### Data for review
::::::

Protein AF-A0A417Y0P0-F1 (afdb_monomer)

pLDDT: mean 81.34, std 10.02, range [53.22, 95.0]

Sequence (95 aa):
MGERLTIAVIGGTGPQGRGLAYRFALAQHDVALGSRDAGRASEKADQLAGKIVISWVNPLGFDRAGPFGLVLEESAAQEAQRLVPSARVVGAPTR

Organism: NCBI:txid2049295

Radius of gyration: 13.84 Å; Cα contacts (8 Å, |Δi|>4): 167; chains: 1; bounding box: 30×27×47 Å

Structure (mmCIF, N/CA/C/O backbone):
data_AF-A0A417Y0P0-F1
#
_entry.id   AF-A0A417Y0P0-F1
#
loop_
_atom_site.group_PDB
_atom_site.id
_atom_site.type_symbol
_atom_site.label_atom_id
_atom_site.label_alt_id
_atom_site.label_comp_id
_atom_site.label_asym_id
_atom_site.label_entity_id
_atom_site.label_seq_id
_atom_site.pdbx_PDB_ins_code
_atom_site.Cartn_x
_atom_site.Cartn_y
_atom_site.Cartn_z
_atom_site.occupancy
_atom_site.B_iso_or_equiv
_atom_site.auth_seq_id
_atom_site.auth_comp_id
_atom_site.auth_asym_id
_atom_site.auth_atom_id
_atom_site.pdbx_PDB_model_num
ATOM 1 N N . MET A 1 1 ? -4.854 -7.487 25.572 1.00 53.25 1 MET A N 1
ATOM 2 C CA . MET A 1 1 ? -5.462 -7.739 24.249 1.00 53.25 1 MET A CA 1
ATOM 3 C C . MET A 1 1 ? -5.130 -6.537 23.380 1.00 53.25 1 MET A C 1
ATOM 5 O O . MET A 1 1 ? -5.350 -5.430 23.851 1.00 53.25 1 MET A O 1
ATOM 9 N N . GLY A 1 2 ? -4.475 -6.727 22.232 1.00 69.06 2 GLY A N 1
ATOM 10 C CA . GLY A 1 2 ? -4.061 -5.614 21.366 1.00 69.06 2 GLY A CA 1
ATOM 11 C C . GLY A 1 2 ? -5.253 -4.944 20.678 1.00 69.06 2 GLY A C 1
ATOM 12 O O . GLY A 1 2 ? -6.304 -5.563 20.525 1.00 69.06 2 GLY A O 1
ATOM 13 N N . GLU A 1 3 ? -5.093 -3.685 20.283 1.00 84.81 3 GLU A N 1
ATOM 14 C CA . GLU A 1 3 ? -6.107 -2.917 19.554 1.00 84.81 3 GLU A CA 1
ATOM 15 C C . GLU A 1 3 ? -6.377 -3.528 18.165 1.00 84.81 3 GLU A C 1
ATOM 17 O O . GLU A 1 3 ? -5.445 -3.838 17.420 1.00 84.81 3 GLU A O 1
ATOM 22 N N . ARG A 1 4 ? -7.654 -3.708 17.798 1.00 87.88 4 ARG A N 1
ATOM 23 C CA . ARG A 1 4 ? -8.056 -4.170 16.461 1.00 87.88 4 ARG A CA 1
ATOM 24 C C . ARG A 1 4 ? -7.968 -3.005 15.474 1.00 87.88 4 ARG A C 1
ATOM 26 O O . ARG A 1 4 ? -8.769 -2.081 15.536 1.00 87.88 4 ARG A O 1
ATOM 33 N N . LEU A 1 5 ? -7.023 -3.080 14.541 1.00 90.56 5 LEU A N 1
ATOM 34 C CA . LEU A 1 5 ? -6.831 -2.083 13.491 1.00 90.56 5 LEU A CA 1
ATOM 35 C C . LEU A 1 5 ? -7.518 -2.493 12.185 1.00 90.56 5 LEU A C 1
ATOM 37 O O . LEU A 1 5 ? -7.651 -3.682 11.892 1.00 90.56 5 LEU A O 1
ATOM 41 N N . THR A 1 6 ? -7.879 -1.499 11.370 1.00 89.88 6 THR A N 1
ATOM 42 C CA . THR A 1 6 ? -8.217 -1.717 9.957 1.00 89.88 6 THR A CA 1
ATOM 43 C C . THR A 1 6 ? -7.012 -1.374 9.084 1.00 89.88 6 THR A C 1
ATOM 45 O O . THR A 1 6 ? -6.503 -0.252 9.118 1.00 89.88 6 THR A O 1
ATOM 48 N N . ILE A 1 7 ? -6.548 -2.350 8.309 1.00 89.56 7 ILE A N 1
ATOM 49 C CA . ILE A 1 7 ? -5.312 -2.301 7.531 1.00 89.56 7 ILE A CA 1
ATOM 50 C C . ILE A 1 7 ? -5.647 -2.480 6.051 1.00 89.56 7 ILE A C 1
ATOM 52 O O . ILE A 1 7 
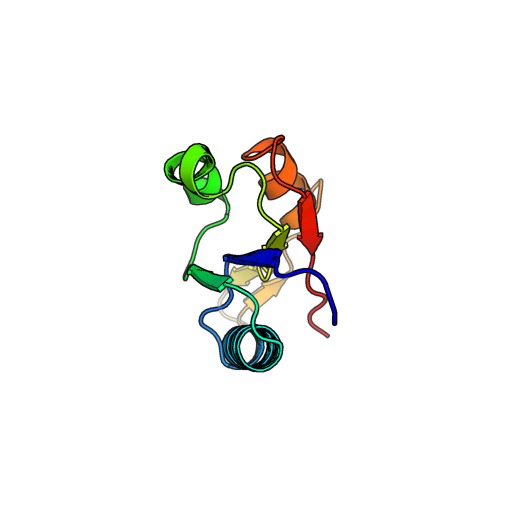? -6.331 -3.424 5.664 1.00 89.56 7 ILE A O 1
ATOM 56 N N . ALA A 1 8 ? -5.137 -1.602 5.198 1.00 87.06 8 ALA A N 1
ATOM 57 C CA . ALA A 1 8 ? -5.197 -1.752 3.752 1.00 87.06 8 ALA A CA 1
ATOM 58 C C . ALA A 1 8 ? -3.791 -1.985 3.195 1.00 87.06 8 ALA A C 1
ATOM 60 O O . ALA A 1 8 ? -2.863 -1.271 3.549 1.00 87.06 8 ALA A O 1
ATOM 61 N N . VAL A 1 9 ? -3.617 -2.964 2.311 1.00 85.25 9 VAL A N 1
ATOM 62 C CA . VAL A 1 9 ? -2.328 -3.268 1.675 1.00 85.25 9 VAL A CA 1
ATOM 63 C C . VAL A 1 9 ? -2.429 -2.979 0.181 1.00 85.25 9 VAL A C 1
ATOM 65 O O . VAL A 1 9 ? -3.164 -3.663 -0.530 1.00 85.25 9 VAL A O 1
ATOM 68 N N . ILE A 1 10 ? -1.694 -1.982 -0.309 1.00 83.62 10 ILE A N 1
ATOM 69 C CA . ILE A 1 10 ? -1.663 -1.592 -1.728 1.00 83.62 10 ILE A CA 1
ATOM 70 C C . ILE 
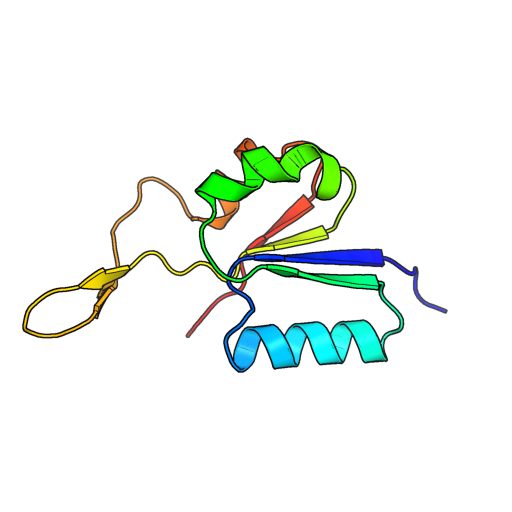A 1 10 ? -0.460 -2.253 -2.399 1.00 83.62 10 ILE A C 1
ATOM 72 O O . ILE A 1 10 ? 0.630 -2.260 -1.838 1.00 83.62 10 ILE A O 1
ATOM 76 N N . GLY A 1 11 ? -0.650 -2.839 -3.585 1.00 78.44 11 GLY A N 1
ATOM 77 C CA . GLY A 1 11 ? 0.396 -3.627 -4.255 1.00 78.44 11 GLY A CA 1
ATOM 78 C C . GLY A 1 11 ? 0.646 -4.987 -3.588 1.00 78.44 11 GLY A C 1
ATOM 79 O O . GLY A 1 11 ? 1.562 -5.716 -3.954 1.00 78.44 11 GLY A O 1
ATOM 80 N N . GLY A 1 12 ? -0.193 -5.371 -2.619 1.00 74.19 12 GLY A N 1
ATOM 81 C CA . GLY A 1 12 ? 0.015 -6.541 -1.768 1.00 74.19 12 GLY A CA 1
ATOM 82 C C .
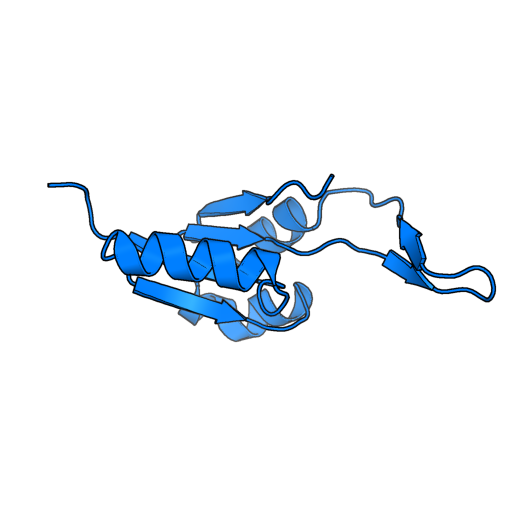 GLY A 1 12 ? -0.428 -7.879 -2.360 1.00 74.19 12 GLY A C 1
ATOM 83 O O . GLY A 1 12 ? -0.392 -8.885 -1.660 1.00 74.19 12 GLY A O 1
ATOM 84 N N . THR A 1 13 ? -0.881 -7.947 -3.616 1.00 77.06 13 THR A N 1
ATOM 85 C CA . THR A 1 13 ? -1.403 -9.215 -4.168 1.00 77.06 13 THR A CA 1
ATOM 86 C C . THR A 1 13 ? -0.339 -10.260 -4.503 1.00 77.06 13 THR A C 1
ATOM 88 O O . THR A 1 13 ? -0.704 -11.403 -4.794 1.00 77.06 13 THR A O 1
ATOM 91 N N . GLY A 1 14 ? 0.945 -9.894 -4.448 1.00 78.00 14 GLY A N 1
ATOM 92 C CA . GLY A 1 14 ? 2.073 -10.822 -4.545 1.00 78.00 14 GLY A CA 1
ATOM 93 C C . GLY A 1 14 ? 2.235 -11.711 -3.299 1.00 78.00 14 GLY A C 1
ATOM 94 O O . GLY A 1 14 ? 1.563 -11.496 -2.288 1.00 78.00 14 GLY A O 1
ATOM 95 N N . PRO A 1 15 ? 3.122 -12.720 -3.344 1.00 82.06 15 PRO A N 1
ATOM 96 C CA . PRO A 1 15 ? 3.284 -13.686 -2.255 1.00 82.06 15 PRO A CA 1
ATOM 97 C C . PRO A 1 15 ? 3.668 -13.021 -0.929 1.00 82.06 15 PRO A C 1
ATOM 99 O O . PRO A 1 15 ? 3.157 -13.409 0.122 1.00 82.06 15 PRO A O 1
ATOM 102 N N . GLN A 1 16 ? 4.498 -11.976 -0.967 1.00 82.56 16 GLN A N 1
ATOM 103 C CA . GLN A 1 16 ? 4.917 -11.282 0.246 1.00 82.56 16 GLN A CA 1
ATOM 104 C C . GLN A 1 16 ? 3.776 -10.450 0.859 1.00 82.56 16 GLN A C 1
ATOM 106 O O . GLN A 1 16 ? 3.520 -10.549 2.061 1.00 82.56 16 GLN A O 1
ATOM 111 N N . GLY A 1 17 ? 3.025 -9.704 0.041 1.00 83.31 17 GLY A N 1
ATOM 112 C CA . GLY A 1 17 ? 1.880 -8.923 0.518 1.00 83.31 17 GLY A CA 1
ATOM 113 C C . GLY A 1 17 ? 0.742 -9.788 1.062 1.00 83.31 17 GLY A C 1
ATOM 114 O O . GLY A 1 17 ? 0.150 -9.450 2.088 1.00 83.31 17 GLY A O 1
ATOM 115 N N . ARG A 1 18 ? 0.508 -10.964 0.465 1.00 84.06 18 ARG A N 1
ATOM 116 C CA . ARG A 1 18 ? -0.426 -11.965 1.002 1.00 84.06 18 ARG A CA 1
ATOM 117 C C . ARG A 1 18 ? 0.041 -12.528 2.341 1.00 84.06 18 ARG A C 1
ATOM 119 O O . ARG A 1 18 ? -0.773 -12.647 3.250 1.00 84.06 18 ARG A O 1
ATOM 126 N N . GLY A 1 19 ? 1.330 -12.844 2.483 1.00 88.19 19 GLY A N 1
ATOM 127 C CA . GLY A 1 19 ? 1.893 -13.339 3.742 1.00 88.19 19 GLY A CA 1
ATOM 128 C C . GLY A 1 19 ? 1.751 -12.331 4.885 1.00 88.19 19 GLY A C 1
ATOM 129 O O . GLY A 1 19 ? 1.382 -12.698 6.001 1.00 88.19 19 GLY A O 1
ATOM 130 N N . LEU A 1 20 ? 1.971 -11.046 4.598 1.00 87.19 20 LEU A N 1
ATOM 131 C CA . LEU A 1 20 ? 1.771 -9.974 5.569 1.00 87.19 20 LEU A CA 1
ATOM 132 C C . LEU A 1 20 ? 0.293 -9.806 5.947 1.00 87.19 20 LEU A C 1
ATOM 134 O O . LEU A 1 20 ? -0.037 -9.785 7.132 1.00 87.19 20 LEU A O 1
ATOM 138 N N . ALA A 1 21 ? -0.599 -9.748 4.956 1.00 85.94 21 ALA A N 1
ATOM 139 C CA . ALA A 1 21 ? -2.038 -9.660 5.189 1.00 85.94 21 ALA A CA 1
ATOM 140 C C . ALA A 1 21 ? -2.562 -10.842 6.019 1.00 85.94 21 ALA A C 1
ATOM 142 O O . ALA A 1 21 ? -3.335 -10.648 6.954 1.00 85.94 21 ALA A O 1
ATOM 143 N N . TYR A 1 22 ? -2.080 -12.054 5.732 1.00 87.44 22 TYR A N 1
ATOM 144 C CA . TYR A 1 22 ? -2.401 -13.254 6.498 1.00 87.44 22 TYR A CA 1
ATOM 145 C C . TYR A 1 22 ? -1.977 -13.129 7.968 1.00 87.44 22 TYR A C 1
ATOM 147 O O . TYR A 1 22 ? -2.766 -13.425 8.862 1.00 87.44 22 TYR A O 1
ATOM 155 N N . ARG A 1 23 ? -0.764 -12.631 8.246 1.00 92.44 23 ARG A N 1
ATOM 156 C CA . ARG A 1 23 ? -0.285 -12.432 9.626 1.00 92.44 23 ARG A CA 1
ATOM 157 C C . ARG A 1 23 ? -1.109 -11.401 10.394 1.00 92.44 23 ARG A C 1
ATOM 159 O O . ARG A 1 23 ? -1.387 -11.620 11.569 1.00 92.44 23 ARG A O 1
ATOM 166 N N . PHE A 1 24 ? -1.542 -10.323 9.746 1.00 91.25 24 PHE A N 1
ATOM 167 C CA . PHE A 1 24 ? -2.438 -9.355 10.379 1.00 91.25 24 PHE A CA 1
ATOM 168 C C . PHE A 1 24 ? -3.842 -9.914 10.623 1.00 91.25 24 PHE A C 1
ATOM 170 O O . PHE A 1 24 ? -4.415 -9.661 11.681 1.00 91.25 24 PHE A O 1
ATOM 177 N N . ALA A 1 25 ? -4.367 -10.728 9.706 1.00 85.88 25 ALA A N 1
ATOM 178 C CA . ALA A 1 25 ? -5.637 -11.415 9.912 1.00 85.88 25 ALA A CA 1
ATOM 179 C C . ALA A 1 25 ? -5.564 -12.407 11.090 1.00 85.88 25 ALA A C 1
ATOM 181 O O . ALA A 1 25 ? -6.472 -12.445 11.918 1.00 85.88 25 ALA A O 1
ATOM 182 N N . LEU A 1 26 ? -4.456 -13.150 11.230 1.00 90.38 26 LEU A N 1
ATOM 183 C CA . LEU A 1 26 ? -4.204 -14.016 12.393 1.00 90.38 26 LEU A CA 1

::::::

### Activity
Begin with the line that contains "ATOM 138 N N" and quote each line after it exactly, stopping after the last line of the data.

### Exercise solution
ATOM 138 N N . ALA A 1 21 ? -0.599 -9.748 4.956 1.00 85.94 21 ALA A N 1
ATOM 139 C CA . ALA A 1 21 ? -2.038 -9.660 5.189 1.00 85.94 21 ALA A CA 1
ATOM 140 C C . ALA A 1 21 ? -2.562 -10.842 6.019 1.00 85.94 21 ALA A C 1
ATOM 142 O O . ALA A 1 21 ? -3.335 -10.648 6.954 1.00 85.94 21 ALA A O 1
ATOM 143 N N . TYR A 1 22 ? -2.080 -12.054 5.732 1.00 87.44 22 TYR A N 1
ATOM 144 C CA . TYR A 1 22 ? -2.401 -13.254 6.498 1.00 87.44 22 TYR A CA 1
ATOM 145 C C . TYR A 1 22 ? -1.977 -13.129 7.968 1.00 87.44 22 TYR A C 1
ATOM 147 O O . TYR A 1 22 ? -2.766 -13.425 8.862 1.00 87.44 22 TYR A O 1
ATOM 155 N N . ARG A 1 23 ? -0.764 -12.631 8.246 1.00 92.44 23 ARG A N 1
ATOM 156 C CA . ARG A 1 23 ? -0.285 -12.432 9.626 1.00 92.44 23 ARG A CA 1
ATOM 157 C C . ARG A 1 23 ? -1.109 -11.401 10.394 1.00 92.44 23 ARG A C 1
ATOM 159 O O . ARG A 1 23 ? -1.387 -11.620 11.569 1.00 92.44 23 ARG A O 1
ATOM 166 N N . PHE A 1 24 ? -1.542 -10.323 9.746 1.00 91.25 24 PHE A N 1
ATOM 167 C CA . PHE A 1 24 ? -2.438 -9.355 10.379 1.00 91.25 24 PHE A CA 1
ATOM 168 C C . PHE A 1 24 ? -3.842 -9.914 10.623 1.00 91.25 24 PHE A C 1
ATOM 170 O O . PHE A 1 24 ? -4.415 -9.661 11.681 1.00 91.25 24 PHE A O 1
ATOM 177 N N . ALA A 1 25 ? -4.367 -10.728 9.706 1.00 85.88 25 ALA A N 1
ATOM 178 C CA . ALA A 1 25 ? -5.637 -11.415 9.912 1.00 85.88 25 ALA A CA 1
ATOM 179 C C . ALA A 1 25 ? -5.564 -12.407 11.090 1.00 85.88 25 ALA A C 1
ATOM 181 O O . ALA A 1 25 ? -6.472 -12.445 11.918 1.00 85.88 25 ALA A O 1
ATOM 182 N N . LEU A 1 26 ? -4.456 -13.150 11.230 1.00 90.38 26 LEU A N 1
ATOM 183 C CA . LEU A 1 26 ? -4.204 -14.016 12.393 1.00 90.38 26 LEU A CA 1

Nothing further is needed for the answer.